The input:

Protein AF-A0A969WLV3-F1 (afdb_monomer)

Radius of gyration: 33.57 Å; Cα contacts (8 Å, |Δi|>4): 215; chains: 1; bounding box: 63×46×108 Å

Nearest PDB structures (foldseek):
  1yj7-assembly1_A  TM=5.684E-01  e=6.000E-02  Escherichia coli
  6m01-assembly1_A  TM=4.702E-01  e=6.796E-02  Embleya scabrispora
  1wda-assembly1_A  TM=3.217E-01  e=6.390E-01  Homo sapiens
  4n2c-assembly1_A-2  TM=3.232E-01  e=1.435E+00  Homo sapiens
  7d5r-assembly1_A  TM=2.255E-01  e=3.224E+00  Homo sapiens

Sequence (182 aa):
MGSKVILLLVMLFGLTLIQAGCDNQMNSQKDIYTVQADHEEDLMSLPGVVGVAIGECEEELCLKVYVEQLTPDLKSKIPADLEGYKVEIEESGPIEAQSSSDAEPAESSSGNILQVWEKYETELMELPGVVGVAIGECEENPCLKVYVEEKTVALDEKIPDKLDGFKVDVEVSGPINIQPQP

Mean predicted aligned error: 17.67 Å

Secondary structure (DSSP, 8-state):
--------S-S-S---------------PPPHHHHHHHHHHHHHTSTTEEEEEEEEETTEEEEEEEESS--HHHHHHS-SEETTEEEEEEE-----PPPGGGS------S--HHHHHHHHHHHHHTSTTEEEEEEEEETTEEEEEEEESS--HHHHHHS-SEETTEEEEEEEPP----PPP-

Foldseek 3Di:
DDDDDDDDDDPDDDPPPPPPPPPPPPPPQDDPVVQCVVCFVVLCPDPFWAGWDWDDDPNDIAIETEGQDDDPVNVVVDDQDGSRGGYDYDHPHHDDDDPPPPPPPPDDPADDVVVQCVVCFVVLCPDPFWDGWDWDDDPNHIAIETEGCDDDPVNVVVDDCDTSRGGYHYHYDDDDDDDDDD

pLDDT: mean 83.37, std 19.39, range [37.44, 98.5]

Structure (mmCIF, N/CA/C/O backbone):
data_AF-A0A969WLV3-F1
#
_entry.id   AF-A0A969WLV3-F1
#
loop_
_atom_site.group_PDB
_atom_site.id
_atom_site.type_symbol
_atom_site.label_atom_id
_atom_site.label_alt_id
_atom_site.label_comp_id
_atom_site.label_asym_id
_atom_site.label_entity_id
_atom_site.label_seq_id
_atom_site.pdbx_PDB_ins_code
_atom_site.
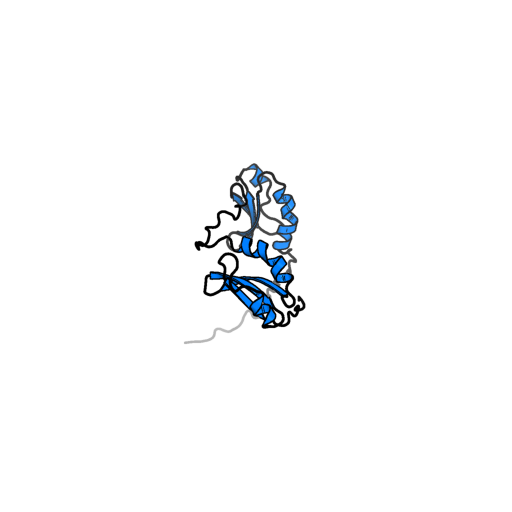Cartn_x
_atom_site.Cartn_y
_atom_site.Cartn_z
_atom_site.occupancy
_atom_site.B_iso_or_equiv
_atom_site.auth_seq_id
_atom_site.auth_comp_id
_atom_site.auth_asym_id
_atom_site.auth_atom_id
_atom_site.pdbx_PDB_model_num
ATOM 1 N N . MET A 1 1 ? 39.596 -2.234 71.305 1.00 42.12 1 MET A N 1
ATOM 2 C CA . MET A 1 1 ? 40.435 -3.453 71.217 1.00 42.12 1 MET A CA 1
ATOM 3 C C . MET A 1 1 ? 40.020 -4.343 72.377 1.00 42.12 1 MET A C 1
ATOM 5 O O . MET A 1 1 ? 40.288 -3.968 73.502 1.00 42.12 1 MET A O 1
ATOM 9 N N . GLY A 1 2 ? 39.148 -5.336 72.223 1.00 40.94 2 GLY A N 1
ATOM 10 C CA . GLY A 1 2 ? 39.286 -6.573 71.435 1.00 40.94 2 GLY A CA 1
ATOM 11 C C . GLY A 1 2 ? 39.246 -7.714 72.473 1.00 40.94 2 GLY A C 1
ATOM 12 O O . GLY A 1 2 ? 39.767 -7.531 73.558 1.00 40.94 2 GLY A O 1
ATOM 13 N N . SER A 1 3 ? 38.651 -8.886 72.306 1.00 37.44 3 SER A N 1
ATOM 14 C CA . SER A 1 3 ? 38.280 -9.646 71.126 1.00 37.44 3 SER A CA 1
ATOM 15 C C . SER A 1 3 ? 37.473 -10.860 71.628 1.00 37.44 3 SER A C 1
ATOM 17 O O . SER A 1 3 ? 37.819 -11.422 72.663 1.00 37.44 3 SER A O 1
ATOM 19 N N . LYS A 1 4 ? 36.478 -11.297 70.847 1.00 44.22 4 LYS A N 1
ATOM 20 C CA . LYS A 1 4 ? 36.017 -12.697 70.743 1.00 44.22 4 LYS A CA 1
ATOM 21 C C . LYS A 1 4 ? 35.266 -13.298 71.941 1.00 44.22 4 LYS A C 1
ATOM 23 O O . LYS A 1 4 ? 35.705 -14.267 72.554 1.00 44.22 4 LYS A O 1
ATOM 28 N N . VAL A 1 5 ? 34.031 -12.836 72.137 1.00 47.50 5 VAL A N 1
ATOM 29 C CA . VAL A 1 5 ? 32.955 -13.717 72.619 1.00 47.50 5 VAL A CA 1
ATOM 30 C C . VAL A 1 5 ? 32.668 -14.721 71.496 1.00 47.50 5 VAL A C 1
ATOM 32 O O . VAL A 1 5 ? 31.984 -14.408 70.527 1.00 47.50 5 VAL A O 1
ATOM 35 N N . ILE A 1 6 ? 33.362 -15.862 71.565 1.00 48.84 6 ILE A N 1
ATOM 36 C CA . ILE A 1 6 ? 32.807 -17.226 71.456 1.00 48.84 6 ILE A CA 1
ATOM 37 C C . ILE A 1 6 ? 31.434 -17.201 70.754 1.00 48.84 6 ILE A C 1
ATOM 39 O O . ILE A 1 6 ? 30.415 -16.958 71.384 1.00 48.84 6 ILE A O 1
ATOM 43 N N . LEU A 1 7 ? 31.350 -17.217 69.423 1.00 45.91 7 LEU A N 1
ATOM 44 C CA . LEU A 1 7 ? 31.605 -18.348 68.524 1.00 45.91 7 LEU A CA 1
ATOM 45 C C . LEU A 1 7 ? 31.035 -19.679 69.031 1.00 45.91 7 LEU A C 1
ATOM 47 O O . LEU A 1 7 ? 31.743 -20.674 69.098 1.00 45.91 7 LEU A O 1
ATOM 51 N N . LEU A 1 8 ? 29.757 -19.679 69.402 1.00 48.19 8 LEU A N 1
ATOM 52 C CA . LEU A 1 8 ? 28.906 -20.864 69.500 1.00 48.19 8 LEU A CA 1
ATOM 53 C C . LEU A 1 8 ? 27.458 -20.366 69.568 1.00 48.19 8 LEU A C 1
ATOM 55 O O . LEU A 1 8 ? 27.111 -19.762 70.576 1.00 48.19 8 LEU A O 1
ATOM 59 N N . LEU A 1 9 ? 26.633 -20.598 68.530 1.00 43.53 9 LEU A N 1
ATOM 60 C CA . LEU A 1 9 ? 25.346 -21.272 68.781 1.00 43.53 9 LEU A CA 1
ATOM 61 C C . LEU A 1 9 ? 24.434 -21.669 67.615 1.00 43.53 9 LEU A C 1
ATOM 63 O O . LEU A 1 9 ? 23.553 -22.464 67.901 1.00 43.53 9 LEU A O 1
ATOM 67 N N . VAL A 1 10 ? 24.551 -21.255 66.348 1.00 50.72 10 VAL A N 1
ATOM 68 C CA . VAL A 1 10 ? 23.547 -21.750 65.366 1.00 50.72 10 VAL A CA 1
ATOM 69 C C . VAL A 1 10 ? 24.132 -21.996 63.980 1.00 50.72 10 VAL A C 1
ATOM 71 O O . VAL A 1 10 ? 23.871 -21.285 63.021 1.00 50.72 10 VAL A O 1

Task item:
Look above for the line containing "ATOM 14 C CA". Output from there through the line containing "ATOM 20 C CA", exactly and inclusively.

Solution for this exercise:
ATOM 14 C CA . SER A 1 3 ? 38.280 -9.646 71.126 1.00 37.44 3 SER A CA 1
ATOM 15 C C . SER A 1 3 ? 37.473 -10.860 71.628 1.00 37.44 3 SER A C 1
ATOM 17 O O . SER A 1 3 ? 37.819 -11.422 72.663 1.00 37.44 3 SER A O 1
ATOM 19 N N . LYS A 1 4 ? 36.478 -11.297 70.847 1.00 44.22 4 LYS A N 1
ATOM 20 C CA . LYS A 1 4 ? 36.017 -12.697 70.743 1.00 44.22 4 LYS A CA 1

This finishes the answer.